Work instruction —
Print only the lines from the top of the data through the line with "ATOM 25 N N", both included, skipping every picture.

Input material —
>>>>>
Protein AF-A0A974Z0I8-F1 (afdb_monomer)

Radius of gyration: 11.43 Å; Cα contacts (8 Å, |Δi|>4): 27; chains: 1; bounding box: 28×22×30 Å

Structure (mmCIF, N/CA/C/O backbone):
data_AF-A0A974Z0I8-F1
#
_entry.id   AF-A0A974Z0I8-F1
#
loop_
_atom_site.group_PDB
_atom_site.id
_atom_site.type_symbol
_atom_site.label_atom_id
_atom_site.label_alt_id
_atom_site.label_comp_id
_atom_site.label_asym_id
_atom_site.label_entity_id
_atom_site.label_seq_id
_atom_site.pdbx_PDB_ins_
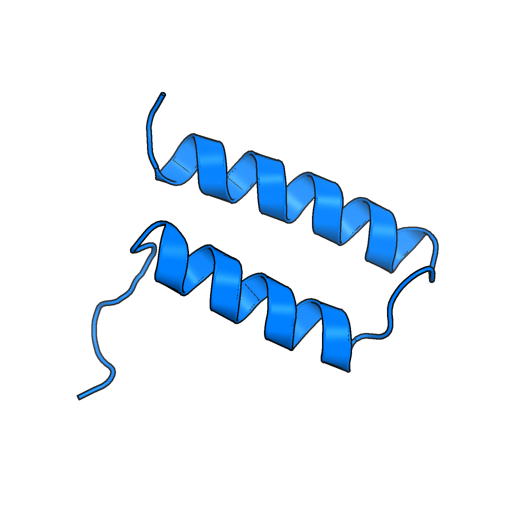code
_atom_site.Cartn_x
_atom_site.Cartn_y
_atom_site.Cartn_z
_atom_site.occupancy
_atom_site.B_iso_or_equiv
_atom_site.auth_seq_id
_atom_site.auth_comp_id
_atom_site.auth_asym_id
_atom_site.auth_atom_id
_atom_site.pdbx_PDB_model_num
ATOM 1 N N . MET A 1 1 ? 19.371 4.014 -6.717 1.00 66.62 1 MET A N 1
ATOM 2 C CA . MET A 1 1 ? 18.483 3.443 -5.684 1.00 66.62 1 MET A CA 1
ATOM 3 C C . MET A 1 1 ? 17.599 2.385 -6.320 1.00 66.62 1 MET A C 1
ATOM 
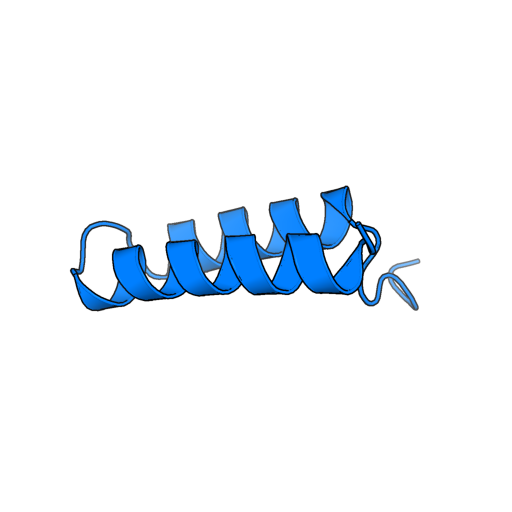5 O O . MET A 1 1 ? 16.931 2.696 -7.304 1.00 66.62 1 MET A O 1
ATOM 9 N N . ASP A 1 2 ? 17.670 1.157 -5.811 1.00 89.25 2 ASP A N 1
ATOM 10 C CA . ASP A 1 2 ? 16.981 -0.020 -6.352 1.00 89.25 2 ASP A CA 1
ATOM 11 C C . ASP A 1 2 ? 15.445 0.120 -6.300 1.00 89.25 2 ASP A C 1
ATOM 13 O O . ASP A 1 2 ? 14.901 0.758 -5.394 1.00 89.25 2 ASP A O 1
ATOM 17 N N . ASN A 1 3 ? 14.733 -0.457 -7.274 1.00 90.75 3 ASN A N 1
ATOM 18 C CA . ASN A 1 3 ? 13.268 -0.367 -7.343 1.00 90.75 3 ASN A CA 1
ATOM 19 C C . ASN A 1 3 ? 12.578 -1.054 -6.156 1.00 90.75 3 ASN A C 1
ATOM 21 O O . ASN A 1 3 ? 11.522 -0.584 -5.730 1.00 90.75 3 ASN A O 1
ATOM 25 N N . ARG A 1 4 ? 13.165 -2.119 -5.592 1.00 90.19 4 ARG A N 1
ATOM 26 C CA . ARG A 1 4 ? 12.643 -2.770 -4.381 1.00 90.19 4 ARG A CA 1
ATOM 27 C C . ARG A 1 4 ? 12.775 -1.843 -3.184 1.00 90.19 4 ARG A C 1
ATOM 29 O O . ARG A 1 4 ? 11.838 -1.746 -2.405 1.00 90.19 4 ARG A O 1
ATOM 36 N N . LEU A 1 5 ? 13.886 -1.113 -3.080 1.00 93.38 5 LEU A N 1
ATOM 37 C CA . LEU A 1 5 ? 14.089 -0.150 -1.998 1.00 93.38 5 LEU A CA 1
ATOM 38 C C . LEU A 1 5 ? 13.087 1.012 -2.085 1.00 93.38 5 LEU A C 1
ATOM 40 O O . LEU A 1 5 ? 12.396 1.286 -1.109 1.00 93.38 5 LEU A O 1
ATOM 44 N N . LYS A 1 6 ? 12.917 1.613 -3.273 1.00 93.75 6 LYS A N 1
ATOM 45 C CA . LYS A 1 6 ? 11.904 2.663 -3.499 1.00 93.75 6 LYS A CA 1
ATOM 46 C C . LYS A 1 6 ? 10.486 2.179 -3.183 1.00 93.75 6 LYS A C 1
ATOM 48 O O . LYS A 1 6 ? 9.686 2.925 -2.629 1.00 93.75 6 LYS A O 1
ATOM 53 N N . PHE A 1 7 ? 10.165 0.935 -3.541 1.00 93.62 7 PHE A N 1
ATOM 54 C CA . PHE A 1 7 ? 8.882 0.322 -3.208 1.00 93.62 7 PHE A CA 1
ATOM 55 C C . PHE A 1 7 ? 8.701 0.180 -1.693 1.00 93.62 7 PHE A C 1
ATOM 57 O O . PHE A 1 7 ? 7.678 0.617 -1.171 1.00 93.62 7 PHE A O 1
ATOM 64 N N . SER A 1 8 ? 9.688 -0.381 -0.991 1.00 94.00 8 SER A N 1
ATOM 65 C CA . SER A 1 8 ? 9.631 -0.576 0.461 1.00 94.00 8 SER A CA 1
ATOM 66 C C . SER A 1 8 ? 9.444 0.740 1.214 1.00 94.00 8 SER A C 1
ATOM 68 O O . SER A 1 8 ? 8.613 0.806 2.114 1.00 94.00 8 SER A O 1
ATOM 70 N N . GLU A 1 9 ? 10.142 1.804 0.813 1.00 96.44 9 GLU A N 1
ATOM 71 C CA . GLU A 1 9 ? 9.987 3.130 1.424 1.00 96.44 9 GLU A CA 1
ATOM 72 C C . GLU A 1 9 ? 8.583 3.703 1.225 1.00 96.44 9 GLU A C 1
ATOM 74 O O . GLU A 1 9 ? 7.955 4.160 2.180 1.00 96.44 9 GLU A O 1
ATOM 79 N N . GLN A 1 10 ? 8.048 3.641 0.001 1.00 96.12 10 GLN A N 1
ATOM 80 C CA . GLN A 1 10 ? 6.703 4.153 -0.264 1.00 96.12 10 GLN A CA 1
ATOM 81 C C . GLN A 1 10 ? 5.616 3.337 0.441 1.00 96.12 10 GLN A C 1
ATOM 83 O O . GLN A 1 10 ? 4.634 3.912 0.910 1.00 96.12 10 GLN A O 1
ATOM 88 N N . VAL A 1 11 ? 5.789 2.017 0.559 1.00 96.06 11 VAL A N 1
ATOM 89 C CA . VAL A 1 11 ? 4.872 1.165 1.328 1.00 96.06 11 VAL A CA 1
ATOM 90 C C . VAL A 1 11 ? 4.946 1.489 2.820 1.00 96.06 11 VAL A C 1
ATOM 92 O O . VAL A 1 11 ? 3.897 1.619 3.440 1.00 96.06 11 VAL A O 1
ATOM 95 N N . ALA A 1 12 ? 6.136 1.718 3.381 1.00 97.06 12 ALA A N 1
ATOM 96 C CA . ALA A 1 12 ? 6.282 2.107 4.785 1.00 97.06 12 ALA A CA 1
ATOM 97 C C . ALA A 1 12 ? 5.570 3.439 5.091 1.00 97.06 12 ALA A C 1
ATOM 99 O O . ALA A 1 12 ? 4.840 3.551 6.076 1.00 97.06 12 ALA A O 1
ATOM 100 N N . MET A 1 13 ? 5.704 4.441 4.215 1.00 97.06 13 MET A N 1
ATOM 101 C CA . MET A 1 13 ? 4.953 5.698 4.347 1.00 97.06 13 MET A CA 1
ATOM 102 C C . MET A 1 13 ? 3.438 5.462 4.276 1.00 97.06 13 MET A C 1
ATOM 104 O O . MET A 1 13 ? 2.685 6.019 5.075 1.00 97.06 13 MET A O 1
ATOM 108 N N . LEU A 1 14 ? 2.987 4.614 3.351 1.00 97.19 14 LEU A N 1
ATOM 109 C CA . LEU A 1 14 ? 1.577 4.267 3.193 1.00 97.19 14 LEU A CA 1
ATOM 110 C C . LEU A 1 14 ? 1.014 3.527 4.425 1.00 97.19 14 LEU A C 1
ATOM 112 O O . LEU A 1 14 ? -0.110 3.804 4.850 1.00 97.19 14 LEU A O 1
ATOM 116 N N . ASP A 1 15 ? 1.801 2.646 5.046 1.00 97.06 15 ASP A N 1
ATOM 117 C CA . ASP A 1 15 ? 1.445 1.946 6.286 1.00 97.06 15 ASP A CA 1
ATOM 118 C C . ASP A 1 15 ? 1.277 2.921 7.461 1.00 97.06 15 ASP A C 1
ATOM 120 O O . ASP A 1 15 ? 0.336 2.791 8.254 1.00 97.06 15 ASP A O 1
ATOM 124 N N . HIS A 1 16 ? 2.123 3.953 7.550 1.00 97.94 16 HIS A N 1
ATOM 125 C CA . HIS A 1 16 ? 1.963 5.012 8.549 1.00 97.94 16 HIS A CA 1
ATOM 126 C C . HIS A 1 16 ? 0.653 5.789 8.366 1.00 97.94 16 HIS A C 1
ATOM 128 O O . HIS A 1 16 ? -0.018 6.085 9.358 1.00 97.94 16 HIS A O 1
ATOM 134 N N . LEU A 1 17 ? 0.254 6.088 7.125 1.00 97.69 17 LEU A N 1
ATOM 135 C CA . LEU A 1 17 ? -1.021 6.758 6.840 1.00 97.69 17 LEU A CA 1
ATOM 136 C C . LEU A 1 17 ? -2.217 5.895 7.257 1.00 97.69 17 LEU A C 1
ATOM 138 O O . LEU A 1 17 ? -3.145 6.399 7.895 1.00 97.69 17 LEU A O 1
ATOM 142 N N . LYS A 1 18 ? -2.170 4.589 6.965 1.00 96.94 18 LYS A N 1
ATOM 143 C CA . LYS A 1 18 ? -3.208 3.632 7.378 1.00 96.94 18 LYS A CA 1
ATOM 144 C C . LYS A 1 18 ? -3.295 3.512 8.898 1.00 96.94 18 LYS A C 1
ATOM 146 O O . LYS A 1 18 ? -4.388 3.558 9.455 1.00 96.94 18 LYS A O 1
ATOM 151 N N . THR A 1 19 ? -2.153 3.413 9.578 1.00 97.00 19 THR A N 1
ATOM 152 C CA . THR A 1 19 ? -2.085 3.305 11.047 1.00 97.00 19 THR A CA 1
ATOM 153 C C . THR A 1 19 ? -2.670 4.539 11.728 1.00 97.00 19 THR A C 1
ATOM 155 O O . THR A 1 19 ? -3.405 4.424 12.706 1.00 97.00 19 THR A O 1
ATOM 158 N N . L
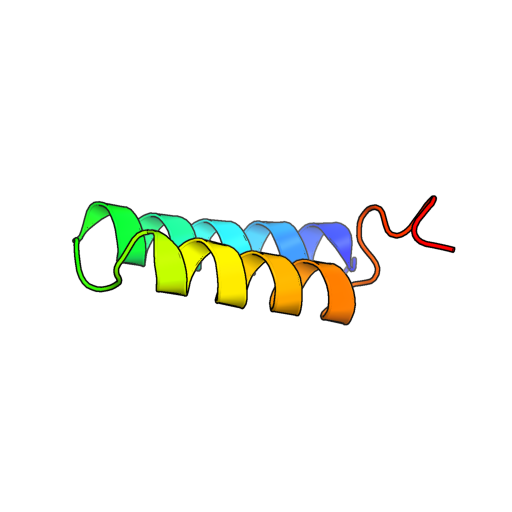YS A 1 20 ? -2.418 5.727 11.167 1.00 97.69 20 LYS A N 1
ATOM 159 C CA . LYS A 1 20 ? -3.010 6.992 11.626 1.00 97.69 20 LYS A CA 1
ATOM 160 C C . LYS A 1 20 ? -4.476 7.177 11.209 1.00 97.69 20 LYS A C 1
ATOM 162 O O . LYS A 1 20 ? -5.046 8.219 11.511 1.00 97.69 20 LYS A O 1
ATOM 167 N N . LYS A 1 21 ? -5.083 6.196 10.525 1.00 96.69 21 LYS A N 1
ATOM 168 C CA . LYS A 1 21 ? -6.452 6.248 9.979 1.00 96.69 21 LYS A CA 1
ATOM 169 C C . LYS A 1 21 ? -6.702 7.458 9.063 1.00 96.69 21 LYS A C 1
ATOM 171 O O . LYS A 1 21 ? -7.825 7.935 8.970 1.00 96.69 21 LYS A O 1
ATOM 176 N N . LEU A 1 22 ? -5.658 7.946 8.385 1.00 97.88 22 LEU A N 1
ATOM 177 C CA . LEU A 1 22 ? -5.753 9.063 7.432 1.00 97.88 22 LEU A CA 1
ATOM 178 C C . LEU A 1 22 ? -6.251 8.621 6.053 1.00 97.88 22 LEU A C 1
ATOM 180 O O . LEU A 1 22 ? -6.639 9.453 5.243 1.00 97.88 22 LEU A O 1
ATOM 184 N N . ILE A 1 23 ? -6.208 7.316 5.794 1.00 97.31 23 ILE A N 1
ATOM 185 C CA . ILE A 1 23 ? -6.716 6.681 4.583 1.00 97.31 23 ILE A CA 1
ATOM 186 C C . ILE A 1 23 ? -7.507 5.435 4.964 1.00 97.31 23 ILE A C 1
ATOM 188 O O . ILE A 1 23 ? -7.221 4.766 5.963 1.00 97.31 23 ILE A O 1
ATOM 192 N N . THR A 1 24 ? -8.488 5.102 4.141 1.00 97.69 24 THR A N 1
ATOM 193 C CA . THR A 1 24 ? -9.270 3.873 4.248 1.00 97.69 24 THR A CA 1
ATOM 194 C C . THR A 1 24 ? -8.472 2.662 3.760 1.00 97.69 24 THR A C 1
ATOM 196 O O . THR A 1 24 ? -7.497 2.776 3.012 1.00 97.69 24 THR A O 1
ATOM 199 N N . THR A 1 25 ? -8.917 1.460 4.133 1.00 95.75 25 THR A N 1
ATOM 200 C CA . THR A 1 25 ? -8.350 0.209 3.600 1.00 95.75 25 THR A CA 1
ATOM 201 C C . THR A 1 25 ? -8.461 0.139 2.073 1.00 95.75 25 THR A C 1
ATOM 203 O O . THR A 1 25 ? -7.507 -0.261 1.414 1.00 95.75 25 THR A O 1
ATOM 206 N N . MET A 1 26 ? -9.576 0.608 1.500 1.00 96.94 26 MET A N 1
ATOM 207 C CA . MET A 1 26 ? -9.766 0.638 0.046 1.00 96.94 26 MET A CA 1
ATOM 208 C C . MET A 1 26 ? -8.735 1.540 -0.652 1.00 96.94 26 MET A C 1
ATOM 210 O O . MET A 1 26 ? -8.191 1.171 -1.693 1.00 96.94 26 MET A O 1
ATOM 214 N N . GLU A 1 27 ? -8.469 2.726 -0.105 1.00 97.69 27 GLU A N 1
ATOM 215 C CA . GLU A 1 27 ? -7.459 3.643 -0.647 1.00 97.69 27 GLU A CA 1
ATOM 216 C C . GLU A 1 27 ? -6.054 3.066 -0.508 1.00 97.69 27 GLU A C 1
ATOM 218 O O . GLU A 1 27 ? -5.282 3.101 -1.467 1.00 97.69 27 GLU A O 1
ATOM 223 N N . TYR A 1 28 ? -5.747 2.468 0.645 1.00 97.50 28 TYR A N 1
ATOM 224 C CA . TYR A 1 28 ? -4.486 1.772 0.872 1.00 97.50 28 TYR A CA 1
ATOM 225 C C . TYR A 1 28 ? -4.223 0.716 -0.210 1.00 97.50 28 TYR A C 1
ATOM 
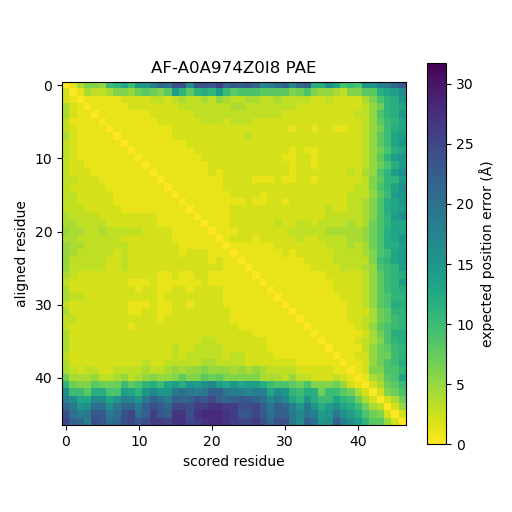227 O O . TYR A 1 28 ? -3.160 0.729 -0.833 1.00 97.50 28 TYR A O 1
ATOM 235 N N . ASP A 1 29 ? -5.192 -0.156 -0.493 1.00 96.31 29 ASP A N 1
ATOM 236 C CA . ASP A 1 29 ? -5.020 -1.237 -1.469 1.00 96.31 29 ASP A CA 1
ATOM 237 C C . ASP A 1 29 ? -4.835 -0.700 -2.897 1.00 96.31 29 ASP A C 1
ATOM 239 O O . ASP A 1 29 ? -3.948 -1.159 -3.627 1.00 96.31 29 ASP A O 1
ATOM 243 N N . LYS A 1 30 ? -5.601 0.332 -3.287 1.00 96.62 30 LYS A N 1
ATOM 244 C CA . LYS A 1 30 ? -5.456 1.003 -4.592 1.00 96.62 30 LYS A CA 1
ATOM 245 C C . LYS A 1 30 ? -4.074 1.636 -4.757 1.00 96.62 30 LYS A C 1
ATOM 247 O O . LYS A 1 30 ? -3.426 1.438 -5.788 1.00 96.62 30 LYS A O 1
ATOM 252 N N . ILE A 1 31 ? -3.604 2.369 -3.747 1.00 96.44 31 ILE A N 1
ATOM 253 C CA . ILE A 1 31 ? -2.302 3.045 -3.785 1.00 96.44 31 ILE A CA 1
ATOM 254 C C . ILE A 1 31 ? -1.169 2.013 -3.781 1.00 96.44 31 ILE A C 1
ATOM 256 O O . ILE A 1 31 ? -0.243 2.114 -4.587 1.00 96.44 31 ILE A O 1
ATOM 260 N N . LYS A 1 32 ? -1.259 0.964 -2.957 1.00 95.31 32 LYS A N 1
ATOM 261 C CA . LYS A 1 32 ? -0.270 -0.122 -2.920 1.00 95.31 32 LYS A CA 1
ATOM 262 C C . LYS A 1 32 ? -0.158 -0.835 -4.266 1.00 95.31 32 LYS A C 1
ATOM 264 O O . LYS A 1 32 ? 0.956 -1.084 -4.731 1.00 95.31 32 LYS A O 1
ATOM 269 N N . LEU A 1 33 ? -1.285 -1.113 -4.926 1.00 94.75 33 LEU A N 1
ATOM 270 C CA . LEU A 1 33 ? -1.301 -1.700 -6.268 1.00 94.75 33 LEU A CA 1
ATOM 271 C C . LEU A 1 33 ? -0.641 -0.774 -7.299 1.00 94.75 33 LEU A C 1
ATOM 273 O O . LEU A 1 33 ? 0.150 -1.235 -8.123 1.00 94.75 33 LEU A O 1
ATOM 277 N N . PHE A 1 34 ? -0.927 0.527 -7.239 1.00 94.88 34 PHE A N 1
<<<<<
Response area —
Protein AF-A0A974Z0I8-F1 (afdb_monomer)

Radius of gyration: 11.43 Å; Cα contacts (8 Å, |Δi|>4): 27; chains: 1; bounding box: 28×22×30 Å

Structure (mmCIF, N/CA/C/O backbone):
data_AF-A0A974Z0I8-F1
#
_entry.id   AF-A0A974Z0I8-F1
#
loop_
_atom_site.group_PDB
_atom_site.id
_atom_site.type_symbol
_atom_site.label_atom_id
_atom_site.label_alt_id
_atom_site.label_comp_id
_atom_site.label_asym_id
_atom_site.label_entity_id
_atom_site.label_seq_id
_atom_site.pdbx_PDB_ins_
code
_atom_site.Cartn_x
_atom_site.Cartn_y
_atom_site.Cartn_z
_atom_site.occupancy
_atom_site.B_iso_or_equiv
_atom_site.auth_seq_id
_atom_site.auth_comp_id
_atom_site.auth_asym_id
_atom_site.auth_atom_id
_atom_site.pdbx_PDB_model_num
ATOM 1 N N . MET A 1 1 ? 19.371 4.014 -6.717 1.00 66.62 1 MET A N 1
ATOM 2 C CA . MET A 1 1 ? 18.483 3.443 -5.684 1.00 66.62 1 MET A CA 1
ATOM 3 C C . MET A 1 1 ? 17.599 2.385 -6.320 1.00 66.62 1 MET A C 1
ATOM 
5 O O . MET A 1 1 ? 16.931 2.696 -7.304 1.00 66.62 1 MET A O 1
ATOM 9 N N . ASP A 1 2 ? 17.670 1.157 -5.811 1.00 89.25 2 ASP A N 1
ATOM 10 C CA . ASP A 1 2 ? 16.981 -0.020 -6.352 1.00 89.25 2 ASP A CA 1
ATOM 11 C C . ASP A 1 2 ? 15.445 0.120 -6.300 1.00 89.25 2 ASP A C 1
ATOM 13 O O . ASP A 1 2 ? 14.901 0.758 -5.394 1.00 89.25 2 ASP A O 1
ATOM 17 N N . ASN A 1 3 ? 14.733 -0.457 -7.274 1.00 90.75 3 ASN A N 1
ATOM 18 C CA . ASN A 1 3 ? 13.268 -0.367 -7.343 1.00 90.75 3 ASN A CA 1
ATOM 19 C C . ASN A 1 3 ? 12.578 -1.054 -6.156 1.00 90.75 3 ASN A C 1
ATOM 21 O O . ASN A 1 3 ? 11.522 -0.584 -5.730 1.00 90.75 3 ASN A O 1
ATOM 25 N N . ARG A 1 4 ? 13.165 -2.119 -5.592 1.00 90.19 4 ARG A N 1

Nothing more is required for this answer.